=== Instructions to follow ===
Among the lines below, keep only those from the one containing "ATOM 16 N N" through the one containing "ATOM 40 O O", and reproduce them exactly.

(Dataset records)
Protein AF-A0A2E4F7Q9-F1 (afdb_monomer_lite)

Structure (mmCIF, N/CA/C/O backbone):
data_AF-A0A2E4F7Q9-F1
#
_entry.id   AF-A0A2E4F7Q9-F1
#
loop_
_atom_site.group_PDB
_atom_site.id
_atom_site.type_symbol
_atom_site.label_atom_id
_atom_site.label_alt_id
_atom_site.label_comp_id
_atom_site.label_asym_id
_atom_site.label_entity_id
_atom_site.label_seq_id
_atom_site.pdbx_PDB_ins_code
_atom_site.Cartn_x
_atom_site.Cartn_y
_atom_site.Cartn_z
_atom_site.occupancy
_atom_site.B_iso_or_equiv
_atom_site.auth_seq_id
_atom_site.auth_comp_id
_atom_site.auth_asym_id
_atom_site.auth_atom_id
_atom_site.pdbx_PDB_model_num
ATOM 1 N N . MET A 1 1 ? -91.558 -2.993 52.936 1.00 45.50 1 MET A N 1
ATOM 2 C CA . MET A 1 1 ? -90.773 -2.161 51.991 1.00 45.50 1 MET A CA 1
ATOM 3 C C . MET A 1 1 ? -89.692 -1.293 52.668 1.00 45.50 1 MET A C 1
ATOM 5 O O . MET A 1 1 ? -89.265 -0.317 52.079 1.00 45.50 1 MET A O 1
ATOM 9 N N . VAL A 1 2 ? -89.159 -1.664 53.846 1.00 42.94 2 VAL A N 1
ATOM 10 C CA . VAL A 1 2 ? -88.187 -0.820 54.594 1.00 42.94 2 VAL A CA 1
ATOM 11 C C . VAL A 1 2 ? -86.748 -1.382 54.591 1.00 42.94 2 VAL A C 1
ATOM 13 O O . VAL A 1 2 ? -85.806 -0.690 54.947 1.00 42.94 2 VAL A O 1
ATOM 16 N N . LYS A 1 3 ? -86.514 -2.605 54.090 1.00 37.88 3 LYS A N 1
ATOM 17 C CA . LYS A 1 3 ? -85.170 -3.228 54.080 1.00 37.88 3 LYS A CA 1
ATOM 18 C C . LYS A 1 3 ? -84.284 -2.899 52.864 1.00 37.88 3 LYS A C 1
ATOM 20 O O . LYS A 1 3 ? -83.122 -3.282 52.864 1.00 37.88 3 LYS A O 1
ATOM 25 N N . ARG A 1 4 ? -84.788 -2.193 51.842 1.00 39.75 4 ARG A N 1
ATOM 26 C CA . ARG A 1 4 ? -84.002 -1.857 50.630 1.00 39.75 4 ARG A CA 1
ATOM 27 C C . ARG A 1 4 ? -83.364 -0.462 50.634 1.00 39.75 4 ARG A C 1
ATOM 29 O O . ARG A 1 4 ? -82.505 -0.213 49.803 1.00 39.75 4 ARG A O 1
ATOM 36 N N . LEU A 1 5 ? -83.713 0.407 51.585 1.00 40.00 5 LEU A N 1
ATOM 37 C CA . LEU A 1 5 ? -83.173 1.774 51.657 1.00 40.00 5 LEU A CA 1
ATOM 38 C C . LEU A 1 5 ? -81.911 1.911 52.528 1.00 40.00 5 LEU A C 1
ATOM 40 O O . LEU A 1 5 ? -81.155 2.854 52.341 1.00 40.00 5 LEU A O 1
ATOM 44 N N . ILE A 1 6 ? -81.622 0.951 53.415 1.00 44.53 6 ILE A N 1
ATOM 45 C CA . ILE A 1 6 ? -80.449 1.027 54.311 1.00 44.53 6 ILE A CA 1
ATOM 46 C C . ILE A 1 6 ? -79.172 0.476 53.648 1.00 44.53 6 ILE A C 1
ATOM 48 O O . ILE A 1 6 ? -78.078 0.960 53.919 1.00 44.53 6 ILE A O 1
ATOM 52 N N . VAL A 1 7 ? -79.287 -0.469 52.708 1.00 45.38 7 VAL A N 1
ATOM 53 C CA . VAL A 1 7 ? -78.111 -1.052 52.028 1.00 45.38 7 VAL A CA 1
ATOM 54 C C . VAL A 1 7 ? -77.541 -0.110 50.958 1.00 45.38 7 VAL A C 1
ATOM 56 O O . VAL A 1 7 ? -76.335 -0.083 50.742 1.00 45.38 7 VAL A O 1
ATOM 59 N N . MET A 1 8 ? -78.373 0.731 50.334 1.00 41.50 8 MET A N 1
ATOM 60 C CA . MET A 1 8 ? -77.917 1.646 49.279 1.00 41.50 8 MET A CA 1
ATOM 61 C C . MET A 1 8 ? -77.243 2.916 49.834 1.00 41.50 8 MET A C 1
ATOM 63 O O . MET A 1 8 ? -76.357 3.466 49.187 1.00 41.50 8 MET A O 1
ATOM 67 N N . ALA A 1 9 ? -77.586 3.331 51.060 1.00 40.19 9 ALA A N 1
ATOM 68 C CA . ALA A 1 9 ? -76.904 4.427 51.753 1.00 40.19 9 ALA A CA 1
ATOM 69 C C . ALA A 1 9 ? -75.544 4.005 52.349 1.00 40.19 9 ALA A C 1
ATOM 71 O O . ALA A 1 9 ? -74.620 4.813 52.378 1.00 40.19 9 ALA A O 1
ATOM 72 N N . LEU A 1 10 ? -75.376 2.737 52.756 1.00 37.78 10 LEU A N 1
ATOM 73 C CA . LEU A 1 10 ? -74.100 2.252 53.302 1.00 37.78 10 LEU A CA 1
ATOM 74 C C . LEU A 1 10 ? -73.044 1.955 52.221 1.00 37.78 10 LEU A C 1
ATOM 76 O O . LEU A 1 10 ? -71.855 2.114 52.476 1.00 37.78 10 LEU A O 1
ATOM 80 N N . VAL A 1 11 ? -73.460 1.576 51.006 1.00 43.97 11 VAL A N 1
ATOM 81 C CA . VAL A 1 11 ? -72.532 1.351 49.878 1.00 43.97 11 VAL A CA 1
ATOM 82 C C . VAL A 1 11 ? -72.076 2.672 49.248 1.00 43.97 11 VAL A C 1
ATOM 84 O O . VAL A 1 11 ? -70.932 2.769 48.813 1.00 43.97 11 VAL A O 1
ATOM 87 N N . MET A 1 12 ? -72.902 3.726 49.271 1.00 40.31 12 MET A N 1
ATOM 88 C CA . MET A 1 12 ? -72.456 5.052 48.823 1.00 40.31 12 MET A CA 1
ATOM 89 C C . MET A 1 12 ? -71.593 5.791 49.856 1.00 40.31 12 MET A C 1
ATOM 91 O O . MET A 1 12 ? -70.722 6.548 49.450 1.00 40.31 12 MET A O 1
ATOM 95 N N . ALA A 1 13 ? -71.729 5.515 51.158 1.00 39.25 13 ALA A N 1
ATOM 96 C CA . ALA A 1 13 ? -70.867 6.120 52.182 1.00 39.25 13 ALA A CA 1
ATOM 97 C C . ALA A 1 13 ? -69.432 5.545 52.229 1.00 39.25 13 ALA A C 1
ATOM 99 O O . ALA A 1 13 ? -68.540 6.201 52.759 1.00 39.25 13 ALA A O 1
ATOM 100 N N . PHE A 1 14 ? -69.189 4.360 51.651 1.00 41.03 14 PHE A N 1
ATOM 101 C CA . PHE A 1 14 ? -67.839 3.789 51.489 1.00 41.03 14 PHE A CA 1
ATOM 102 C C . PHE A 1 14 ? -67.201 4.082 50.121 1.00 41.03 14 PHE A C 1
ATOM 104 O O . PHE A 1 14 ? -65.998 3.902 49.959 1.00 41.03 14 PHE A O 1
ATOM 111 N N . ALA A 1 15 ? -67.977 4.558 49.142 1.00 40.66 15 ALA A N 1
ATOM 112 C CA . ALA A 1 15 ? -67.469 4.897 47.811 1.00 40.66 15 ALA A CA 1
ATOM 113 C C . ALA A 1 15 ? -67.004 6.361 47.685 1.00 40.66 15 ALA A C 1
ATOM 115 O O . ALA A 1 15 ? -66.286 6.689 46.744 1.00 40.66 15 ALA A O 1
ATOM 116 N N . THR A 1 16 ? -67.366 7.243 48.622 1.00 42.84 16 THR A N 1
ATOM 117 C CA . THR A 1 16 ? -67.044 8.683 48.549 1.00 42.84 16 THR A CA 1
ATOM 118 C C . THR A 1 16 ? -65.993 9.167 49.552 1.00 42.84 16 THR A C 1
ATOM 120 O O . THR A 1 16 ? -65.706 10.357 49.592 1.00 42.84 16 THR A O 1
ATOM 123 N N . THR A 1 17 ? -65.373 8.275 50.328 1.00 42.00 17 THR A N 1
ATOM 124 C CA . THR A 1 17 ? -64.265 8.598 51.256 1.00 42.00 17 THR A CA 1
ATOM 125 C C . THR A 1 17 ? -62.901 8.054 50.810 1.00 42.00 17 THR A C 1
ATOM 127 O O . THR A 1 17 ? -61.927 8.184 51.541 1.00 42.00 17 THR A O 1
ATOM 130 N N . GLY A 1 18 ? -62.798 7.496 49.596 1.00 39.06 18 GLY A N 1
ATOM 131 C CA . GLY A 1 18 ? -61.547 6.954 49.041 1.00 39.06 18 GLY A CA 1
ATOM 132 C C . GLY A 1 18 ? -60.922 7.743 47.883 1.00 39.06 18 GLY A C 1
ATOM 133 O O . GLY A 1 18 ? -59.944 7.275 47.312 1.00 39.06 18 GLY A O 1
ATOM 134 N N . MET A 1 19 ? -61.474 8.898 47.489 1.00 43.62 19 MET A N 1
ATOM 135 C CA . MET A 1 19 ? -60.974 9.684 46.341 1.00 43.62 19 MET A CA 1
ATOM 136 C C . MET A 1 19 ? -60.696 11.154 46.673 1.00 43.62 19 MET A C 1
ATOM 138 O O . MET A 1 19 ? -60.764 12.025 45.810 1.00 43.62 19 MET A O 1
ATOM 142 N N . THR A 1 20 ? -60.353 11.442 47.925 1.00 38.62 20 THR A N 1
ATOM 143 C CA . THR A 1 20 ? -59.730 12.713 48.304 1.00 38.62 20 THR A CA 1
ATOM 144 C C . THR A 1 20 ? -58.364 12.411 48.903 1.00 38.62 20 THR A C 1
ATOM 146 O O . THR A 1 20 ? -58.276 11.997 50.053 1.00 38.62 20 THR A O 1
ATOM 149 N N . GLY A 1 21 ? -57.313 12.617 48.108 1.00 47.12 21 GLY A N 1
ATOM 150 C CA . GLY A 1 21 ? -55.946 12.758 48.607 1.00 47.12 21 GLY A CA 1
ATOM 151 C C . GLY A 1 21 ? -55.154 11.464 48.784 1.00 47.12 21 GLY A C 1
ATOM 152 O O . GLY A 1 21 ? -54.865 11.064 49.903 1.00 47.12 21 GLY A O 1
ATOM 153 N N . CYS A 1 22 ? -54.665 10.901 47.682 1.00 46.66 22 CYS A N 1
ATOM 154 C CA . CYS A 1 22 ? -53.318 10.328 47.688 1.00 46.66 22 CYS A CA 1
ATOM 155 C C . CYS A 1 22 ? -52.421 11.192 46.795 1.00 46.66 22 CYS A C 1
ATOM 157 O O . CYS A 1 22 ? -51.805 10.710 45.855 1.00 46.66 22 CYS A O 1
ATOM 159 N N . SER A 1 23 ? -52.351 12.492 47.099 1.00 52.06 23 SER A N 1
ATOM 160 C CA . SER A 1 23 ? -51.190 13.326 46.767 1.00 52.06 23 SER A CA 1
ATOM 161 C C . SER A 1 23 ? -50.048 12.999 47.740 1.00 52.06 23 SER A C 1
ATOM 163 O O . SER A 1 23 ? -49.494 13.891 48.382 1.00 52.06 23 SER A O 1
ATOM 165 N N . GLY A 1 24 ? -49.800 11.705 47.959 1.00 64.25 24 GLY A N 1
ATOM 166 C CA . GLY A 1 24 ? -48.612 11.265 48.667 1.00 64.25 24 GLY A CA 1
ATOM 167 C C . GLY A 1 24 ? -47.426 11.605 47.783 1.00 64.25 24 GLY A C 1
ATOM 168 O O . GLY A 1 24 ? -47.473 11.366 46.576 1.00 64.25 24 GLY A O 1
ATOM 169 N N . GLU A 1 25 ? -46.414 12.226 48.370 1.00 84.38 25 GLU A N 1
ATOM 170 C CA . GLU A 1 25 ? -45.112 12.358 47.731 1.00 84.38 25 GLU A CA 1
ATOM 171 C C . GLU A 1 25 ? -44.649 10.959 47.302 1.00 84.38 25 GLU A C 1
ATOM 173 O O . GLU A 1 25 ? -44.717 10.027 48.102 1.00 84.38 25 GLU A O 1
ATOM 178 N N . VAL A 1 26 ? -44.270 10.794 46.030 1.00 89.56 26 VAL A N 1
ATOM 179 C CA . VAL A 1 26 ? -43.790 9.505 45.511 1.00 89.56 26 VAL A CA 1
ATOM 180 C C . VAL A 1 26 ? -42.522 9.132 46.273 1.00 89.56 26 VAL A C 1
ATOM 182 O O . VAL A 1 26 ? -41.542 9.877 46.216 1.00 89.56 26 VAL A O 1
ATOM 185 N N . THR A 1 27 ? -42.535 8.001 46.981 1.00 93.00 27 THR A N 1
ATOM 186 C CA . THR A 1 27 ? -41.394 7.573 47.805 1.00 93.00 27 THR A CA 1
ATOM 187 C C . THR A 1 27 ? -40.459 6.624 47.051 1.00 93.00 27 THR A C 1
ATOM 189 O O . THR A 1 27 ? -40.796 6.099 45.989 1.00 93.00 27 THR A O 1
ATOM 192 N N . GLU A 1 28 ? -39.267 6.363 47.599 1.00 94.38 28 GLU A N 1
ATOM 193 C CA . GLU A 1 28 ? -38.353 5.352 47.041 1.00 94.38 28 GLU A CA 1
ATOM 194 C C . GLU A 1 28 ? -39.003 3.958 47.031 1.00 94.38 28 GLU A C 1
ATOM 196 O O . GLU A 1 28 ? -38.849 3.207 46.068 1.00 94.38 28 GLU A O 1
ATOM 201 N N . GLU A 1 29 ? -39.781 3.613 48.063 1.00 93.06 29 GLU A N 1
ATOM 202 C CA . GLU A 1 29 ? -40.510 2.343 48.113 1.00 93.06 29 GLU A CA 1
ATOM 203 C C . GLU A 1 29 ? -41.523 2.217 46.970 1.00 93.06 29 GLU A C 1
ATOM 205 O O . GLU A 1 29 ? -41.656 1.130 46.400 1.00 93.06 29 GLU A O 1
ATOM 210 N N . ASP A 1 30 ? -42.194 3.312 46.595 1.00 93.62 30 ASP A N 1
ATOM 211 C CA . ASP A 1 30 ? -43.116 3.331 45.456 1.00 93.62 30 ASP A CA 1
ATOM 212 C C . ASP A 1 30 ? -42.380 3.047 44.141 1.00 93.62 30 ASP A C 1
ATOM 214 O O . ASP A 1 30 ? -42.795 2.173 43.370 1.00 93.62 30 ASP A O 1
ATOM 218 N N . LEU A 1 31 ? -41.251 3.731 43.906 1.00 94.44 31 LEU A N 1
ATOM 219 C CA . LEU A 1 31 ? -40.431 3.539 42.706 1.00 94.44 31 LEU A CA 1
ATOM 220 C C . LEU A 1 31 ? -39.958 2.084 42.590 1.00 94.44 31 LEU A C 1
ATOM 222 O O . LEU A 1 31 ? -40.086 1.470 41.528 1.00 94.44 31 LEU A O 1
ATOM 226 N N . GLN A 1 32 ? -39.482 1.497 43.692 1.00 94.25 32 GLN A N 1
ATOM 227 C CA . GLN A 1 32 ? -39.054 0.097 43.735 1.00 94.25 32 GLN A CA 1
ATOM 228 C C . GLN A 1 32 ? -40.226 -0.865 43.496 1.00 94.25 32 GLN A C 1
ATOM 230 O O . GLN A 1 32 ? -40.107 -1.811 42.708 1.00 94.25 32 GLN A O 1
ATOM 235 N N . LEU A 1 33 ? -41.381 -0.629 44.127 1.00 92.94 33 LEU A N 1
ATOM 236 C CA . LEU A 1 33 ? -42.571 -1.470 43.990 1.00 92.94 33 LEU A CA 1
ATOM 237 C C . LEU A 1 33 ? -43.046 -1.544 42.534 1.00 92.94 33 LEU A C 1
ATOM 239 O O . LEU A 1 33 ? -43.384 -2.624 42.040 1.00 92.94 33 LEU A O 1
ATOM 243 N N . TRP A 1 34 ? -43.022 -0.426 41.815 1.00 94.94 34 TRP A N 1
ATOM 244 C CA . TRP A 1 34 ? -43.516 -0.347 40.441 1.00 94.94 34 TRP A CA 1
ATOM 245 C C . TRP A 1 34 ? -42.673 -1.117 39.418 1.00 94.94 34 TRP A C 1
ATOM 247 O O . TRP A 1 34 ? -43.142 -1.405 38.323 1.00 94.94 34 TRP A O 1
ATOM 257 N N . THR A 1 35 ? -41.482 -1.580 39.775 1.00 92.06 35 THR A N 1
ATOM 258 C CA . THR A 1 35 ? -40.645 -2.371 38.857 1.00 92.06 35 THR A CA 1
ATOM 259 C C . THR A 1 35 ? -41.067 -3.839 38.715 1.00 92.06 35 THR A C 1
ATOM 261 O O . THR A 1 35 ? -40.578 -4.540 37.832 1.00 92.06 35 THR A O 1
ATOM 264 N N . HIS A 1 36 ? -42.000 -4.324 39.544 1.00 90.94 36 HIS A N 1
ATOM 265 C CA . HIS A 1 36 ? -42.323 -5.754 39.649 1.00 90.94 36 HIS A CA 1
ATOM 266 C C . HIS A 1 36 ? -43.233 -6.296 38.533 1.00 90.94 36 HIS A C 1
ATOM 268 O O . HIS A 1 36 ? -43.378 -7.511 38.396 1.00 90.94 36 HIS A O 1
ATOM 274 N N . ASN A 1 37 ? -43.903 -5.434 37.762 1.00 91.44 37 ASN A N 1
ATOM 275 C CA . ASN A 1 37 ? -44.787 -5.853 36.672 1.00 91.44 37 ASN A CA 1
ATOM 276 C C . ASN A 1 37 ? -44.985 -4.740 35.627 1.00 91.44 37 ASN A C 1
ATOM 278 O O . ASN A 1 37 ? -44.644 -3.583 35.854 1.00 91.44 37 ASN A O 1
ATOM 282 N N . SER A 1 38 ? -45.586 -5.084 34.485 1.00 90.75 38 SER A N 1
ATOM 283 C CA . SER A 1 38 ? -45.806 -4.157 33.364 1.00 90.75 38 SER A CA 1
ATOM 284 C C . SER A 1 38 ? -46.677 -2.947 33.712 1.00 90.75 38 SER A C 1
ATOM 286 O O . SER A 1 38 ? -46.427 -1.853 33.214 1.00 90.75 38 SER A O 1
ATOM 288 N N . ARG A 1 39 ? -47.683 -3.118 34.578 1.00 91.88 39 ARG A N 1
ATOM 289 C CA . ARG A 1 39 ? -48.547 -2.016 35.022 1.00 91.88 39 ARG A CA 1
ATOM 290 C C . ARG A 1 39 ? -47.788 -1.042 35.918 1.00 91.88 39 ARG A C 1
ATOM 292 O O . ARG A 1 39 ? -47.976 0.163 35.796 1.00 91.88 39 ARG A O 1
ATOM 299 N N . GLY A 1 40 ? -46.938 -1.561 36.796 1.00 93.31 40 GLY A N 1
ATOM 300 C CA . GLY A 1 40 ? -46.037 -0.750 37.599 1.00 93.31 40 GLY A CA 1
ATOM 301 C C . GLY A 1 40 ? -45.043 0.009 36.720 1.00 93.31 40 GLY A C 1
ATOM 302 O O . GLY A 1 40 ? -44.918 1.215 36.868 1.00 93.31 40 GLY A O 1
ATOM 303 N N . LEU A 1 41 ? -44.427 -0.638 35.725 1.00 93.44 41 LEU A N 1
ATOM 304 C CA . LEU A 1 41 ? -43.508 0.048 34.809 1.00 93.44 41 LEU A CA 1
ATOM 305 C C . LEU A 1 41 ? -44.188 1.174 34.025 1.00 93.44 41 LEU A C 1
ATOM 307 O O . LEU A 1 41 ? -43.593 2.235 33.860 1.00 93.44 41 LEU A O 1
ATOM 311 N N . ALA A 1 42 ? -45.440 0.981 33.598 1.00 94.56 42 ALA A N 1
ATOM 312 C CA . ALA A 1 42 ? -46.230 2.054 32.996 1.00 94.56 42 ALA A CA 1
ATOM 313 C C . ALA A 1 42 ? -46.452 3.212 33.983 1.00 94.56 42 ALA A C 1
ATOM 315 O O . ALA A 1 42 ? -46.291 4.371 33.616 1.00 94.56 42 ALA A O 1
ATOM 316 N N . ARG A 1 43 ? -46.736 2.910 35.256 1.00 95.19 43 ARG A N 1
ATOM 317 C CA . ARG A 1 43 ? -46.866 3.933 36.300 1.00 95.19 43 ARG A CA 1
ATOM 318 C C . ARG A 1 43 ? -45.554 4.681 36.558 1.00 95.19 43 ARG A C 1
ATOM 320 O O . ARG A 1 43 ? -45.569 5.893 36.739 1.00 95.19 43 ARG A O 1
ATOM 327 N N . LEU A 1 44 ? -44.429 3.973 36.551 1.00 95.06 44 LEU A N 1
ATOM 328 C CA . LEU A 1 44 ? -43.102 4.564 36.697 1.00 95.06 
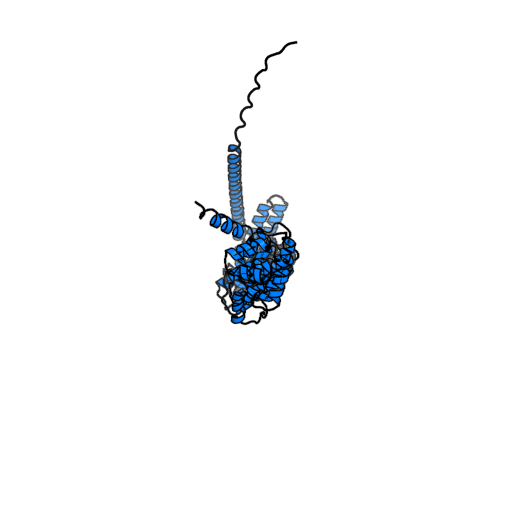44 LEU A CA 1
ATOM 329 C C . LEU A 1 44 ? -42.784 5.496 35.516 1.00 95.06 44 LEU A C 1
ATOM 331 O O . LEU A 1 44 ? -42.322 6.612 35.728 1.00 95.06 44 LEU A O 1
ATOM 335 N N . ALA A 1 45 ? -43.115 5.085 34.287 1.00 95.88 45 ALA A N 1
ATOM 336 C CA . ALA A 1 45 ? -43.003 5.926 33.095 1.00 95.88 45 ALA A CA 1
ATOM 337 C C . ALA A 1 45 ? -43.869 7.197 33.190 1.00 95.88 45 ALA A C 1
ATOM 339 O O . ALA A 1 45 ? -43.373 8.286 32.906 1.00 95.88 45 ALA A O 1
ATOM 340 N N . GLU A 1 46 ? -45.120 7.078 33.656 1.00 95.94 46 GLU A N 1
ATOM 341 C CA . GLU A 1 46 ? -46.008 8.226 33.897 1.00 95.94 46 GLU A CA 1
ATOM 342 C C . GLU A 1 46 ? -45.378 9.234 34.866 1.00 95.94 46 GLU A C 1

=== Worked solution ===
ATOM 16 N N . LYS A 1 3 ? -86.514 -2.605 54.090 1.00 37.88 3 LYS A N 1
ATOM 17 C CA . LYS A 1 3 ? -85.170 -3.228 54.080 1.00 37.88 3 LYS A CA 1
ATOM 18 C C . LYS A 1 3 ? -84.284 -2.899 52.864 1.00 37.88 3 LYS A C 1
ATOM 20 O O . LYS A 1 3 ? -83.122 -3.282 52.864 1.00 37.88 3 LYS A O 1
ATOM 25 N N . ARG A 1 4 ? -84.788 -2.193 51.842 1.00 39.75 4 ARG A N 1
ATOM 26 C CA . ARG A 1 4 ? -84.002 -1.857 50.630 1.00 39.75 4 ARG A CA 1
ATOM 27 C C . ARG A 1 4 ? -83.364 -0.462 50.634 1.00 39.75 4 ARG A C 1
ATOM 29 O O . ARG A 1 4 ? -82.505 -0.213 49.803 1.00 39.75 4 ARG A O 1
ATOM 36 N N . LEU A 1 5 ? -83.713 0.407 51.585 1.00 40.00 5 LEU A N 1
ATOM 37 C CA . LEU A 1 5 ? -83.173 1.774 51.657 1.00 40.00 5 LEU A CA 1
ATOM 38 C C . LEU A 1 5 ? -81.911 1.911 52.528 1.00 40.00 5 LEU A C 1
ATOM 40 O O . LEU A 1 5 ? -81.155 2.854 52.341 1.00 40.00 5 LEU A O 1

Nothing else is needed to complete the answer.